UPDATES: Andrea Neumann / Bonnie Jones Sept 2009

Unfortunately Andrea will not be joining me on this short East Coast tour but I’ll be playing with various musicians in VA, DC, and NYC.

Bonnie Jones (electronics)
September 2009 Tour

9/16 University of VA, Charlottesville, VA. Duo with Andy Hayleck. Series curated by Jonathan Zorn – Website

9/17, Silver Spring, MD, Duo with TBA, Pyramid Atlantic Art Center

9/19 – Three Days, NYC, Listen/Space, Three Days Website, duo with Tim Albro

9/20 – Three Days, NYC Fotofono, Three Days Website, trio with Andrew Lafkas, Simon Berz

OCTOBER 2009 Shows

January 22, The Hexagon, 9pm, $5. 1825 N. Charles Street.
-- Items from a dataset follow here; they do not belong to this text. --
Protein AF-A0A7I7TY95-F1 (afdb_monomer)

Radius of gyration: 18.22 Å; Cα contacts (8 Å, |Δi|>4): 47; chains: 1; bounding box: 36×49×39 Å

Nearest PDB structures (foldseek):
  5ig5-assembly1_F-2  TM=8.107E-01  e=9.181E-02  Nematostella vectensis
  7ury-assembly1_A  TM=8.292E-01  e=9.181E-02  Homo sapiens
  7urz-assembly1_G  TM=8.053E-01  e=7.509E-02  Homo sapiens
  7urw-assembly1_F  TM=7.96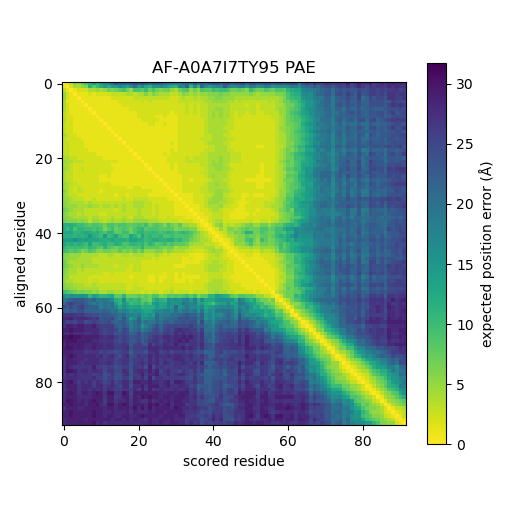1E-01  e=1.569E-01  Homo sapiens
  7rec-assembly1_E-2  TM=8.089E-01  e=3.065E-01  Homo sapiens

Secondary structure (DSSP, 8-state):
--HHHHHHHHHHHHHHHHHHHT-HHHHHTT--TT-EE--SSTT-S-EESHHHHHHHHHHHHHH-----S---GGG---PPPPP----PPPP-

Mean predicted aligned error: 13.82 Å

Foldseek 3Di:
DDPVVVVVVVLVVQLVVCLVVVPLCSVCVPPDQQDWAADPDPPRPTAGGSVSVSVVSVVVVVPDDDPPDDDDPPDDPDDPDPPPPPPDPDDD

Organism: Mycolicibacterium parafortuitum (NCBI:txid39692)

InterPro domains:
  IPR032710 NTF2-like domain superfamily [SSF54427] (1-61)
  IPR037401 SnoaL-like domain [PF12680] (12-61)

pLDDT: mean 76.16, std 20.78, range [33.34, 98.31]

Sequence (92 aa):
MTDNQRQIRDTVERWIEAIRARDIDGVLAAHTDDLVMFDATPPYDGVRGTAAYRDSWPPFSHHHRPAESGRAVADRPRAPLVPDRELRPPVP

Solvent-accessible surface area (backbone atoms only — not comparable to full-atom values): 6079 Å² total; per-residue (Å²): 129,56,71,67,59,48,54,53,50,57,52,54,52,51,33,52,51,17,57,76,70,68,35,64,67,53,49,46,70,86,57,54,69,79,38,76,48,79,61,99,53,84,88,60,82,50,39,64,22,48,69,52,47,58,64,52,51,71,63,52,68,75,72,61,69,80,79,77,76,87,77,78,88,85,73,70,79,77,73,77,80,77,72,84,75,75,78,74,74,80,80,133

Structure (mmCIF, N/CA/C/O backbone):
data_AF-A0A7I7TY95-F1
#
_entry.id   AF-A0A7I7TY95-F1
#
loop_
_atom_site.group_PDB
_atom_site.id
_atom_site.type_symbol
_atom_site.label_atom_id
_atom_site.label_alt_id
_atom_site.label_comp_id
_atom_site.label_asym_id
_atom_site.label_entity_id
_atom_site.label_seq_id
_atom_site.pdbx_PDB_ins_code
_atom_site.Cartn_x
_atom_site.Cartn_y
_atom_site.Cartn_z
_atom_site.occupancy
_atom_site.B_iso_or_equiv
_atom_site.auth_seq_id
_atom_site.auth_comp_id
_atom_site.auth_asym_id
_atom_site.auth_atom_id
_atom_site.pdbx_PDB_model_num
ATOM 1 N N . MET A 1 1 ? -3.878 4.144 25.629 1.00 61.81 1 MET A N 1
ATOM 2 C CA . MET A 1 1 ? -3.972 4.378 24.171 1.00 61.81 1 MET A CA 1
ATOM 3 C C . MET A 1 1 ? -5.427 4.588 23.822 1.00 61.81 1 MET A C 1
ATOM 5 O O . MET A 1 1 ? -6.260 3.877 24.374 1.00 61.81 1 MET A O 1
ATOM 9 N N . THR A 1 2 ? -5.721 5.557 22.961 1.00 89.19 2 THR A N 1
ATOM 10 C CA . THR A 1 2 ? -7.066 5.726 22.396 1.00 89.19 2 THR A CA 1
ATOM 11 C C . THR A 1 2 ? -7.384 4.580 21.432 1.00 89.19 2 THR A C 1
ATOM 13 O O . THR A 1 2 ? -6.472 3.885 20.974 1.00 89.19 2 THR A O 1
ATOM 16 N N . ASP A 1 3 ? -8.664 4.380 21.123 1.00 93.25 3 ASP A N 1
ATOM 17 C CA . ASP A 1 3 ? -9.108 3.343 20.184 1.00 93.25 3 ASP A CA 1
ATOM 18 C C . ASP A 1 3 ? -8.471 3.525 18.794 1.00 93.25 3 ASP A C 1
ATOM 20 O O . ASP A 1 3 ? -7.809 2.625 18.282 1.00 93.25 3 ASP A O 1
ATOM 24 N N . ASN A 1 4 ? -8.485 4.758 18.276 1.00 95.69 4 ASN A N 1
ATOM 25 C CA . ASN A 1 4 ? -7.829 5.115 17.013 1.00 95.69 4 ASN A CA 1
ATOM 26 C C . ASN A 1 4 ? -6.329 4.781 17.004 1.00 95.69 4 ASN A C 1
ATOM 28 O O . ASN A 1 4 ? -5.809 4.266 16.018 1.00 95.69 4 ASN A O 1
ATOM 32 N N . GLN A 1 5 ? -5.609 5.053 18.100 1.00 96.81 5 GLN A N 1
ATOM 33 C CA . GLN A 1 5 ? -4.183 4.721 18.185 1.00 96.81 5 GLN A CA 1
ATOM 34 C C . GLN A 1 5 ? -3.948 3.210 18.102 1.00 96.81 5 GLN A C 1
ATOM 36 O O . GLN A 1 5 ? -2.955 2.782 17.512 1.00 96.81 5 GLN A O 1
ATOM 41 N N . ARG A 1 6 ? -4.831 2.408 18.710 1.00 97.12 6 ARG A N 1
ATOM 42 C CA . ARG A 1 6 ? -4.764 0.945 18.640 1.00 97.12 6 ARG A CA 1
ATOM 43 C C . ARG A 1 6 ? -5.034 0.472 17.220 1.00 97.12 6 ARG A C 1
ATOM 45 O O . ARG A 1 6 ? -4.209 -0.237 16.666 1.00 97.12 6 ARG A O 1
ATOM 52 N N . GLN A 1 7 ? -6.101 0.962 16.597 1.00 96.75 7 GLN A N 1
ATOM 53 C CA . GLN A 1 7 ? -6.453 0.592 15.230 1.00 96.75 7 GLN A CA 1
ATOM 54 C C . GLN A 1 7 ? -5.342 0.926 14.222 1.00 96.75 7 GLN A C 1
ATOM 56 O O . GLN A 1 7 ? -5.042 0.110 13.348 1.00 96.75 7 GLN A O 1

Baltimore, MD

October 11th, 10:00pm, St. Mark’s Church/Ontological-Hysteric Theater, 131 E. 10th St. & 2nd Ave, Experimental Music Series curated by Travis Just.

Helmholtz Reading Room
A new collaboration by Bonnie Jones & Sean Meehan

A exploration of and meditation on imagined aural and textual spaces mediated through Hermann von Helmholtz’s “On The Sensations Of Tone As A Physiological Basis For The Theory Of Music.” Includes: C10 tape cassettes and tape players, recorded soundtracks of text, percussion, and electronics, live text and voice, and nice refreshments!

October 18th, 3:00pm, DCAC , 2438 18th Street, NW, Washington, DC – In Your Ear Reading Series by DC Poetry. With Cathy Eisenhower, Jamey Jones.

October 22nd, 8:00pm, UMBC Fine Arts Recital Hall, 1000 Hilltop Circle, Baltimore, MD 21250. Presented by the UMBC Department of Music’s TNT series.8-10 pm, Fine Arts Recital Hall. UMBC, $7 general admission, $3 seniors, free for students, free with a UMBC ID. Tickets will also be available at the door (cash or check only).  More info

Part I
John Berndt – solo alto saxophone

Part II
Second Nature (The Improvising Orchestra)
with Jeff Carey, Katt Hernandez, Susan Alcorn, Liz Meredith, Rose Burt, Sam Burt, Mike Muniak, Tiffany Defoe, Owen Gardner, Paul Neidhardt, Bonnie Jones and Andrew Hayleck.

SECOND NATURE, a one of a kind 20-person improvising orchestra directed by John Berndt, confronts “the research frontier of improvised music” directly: the large group.  SECOND NATURE uses highly specialized practice methodologies to open up new possibilities of large group improvisation, taking advantage of untapped possibilities for spontaneous ‘composition,’ for more varied forms of interaction than the ‘blow outs’ which often characterize large Jam sessions. The music is orchestral in power and range, but contains highly evocative musical content that could be generated in no other way.

October 24th, 8:00pm, LOF/t, “50 Greatest Ladies & Gentleman” by Ric Royer. With Lucas Crane, Jackie Milad, Chris Ferrerra & Bonnie Jones,  120 W. North Avenue, Baltimore, MD.  In this installment of Performance Thanatology’s ongoing research in death and performance, a solitary figure performs all his old songs and dances despite the loss of his partner, the loss of his dancing shoes, and the loss of his teeth.  Somewhere between Krapp’s Last Tape and Artaud’s Spurt of Blood, this is what really became of vaudeville.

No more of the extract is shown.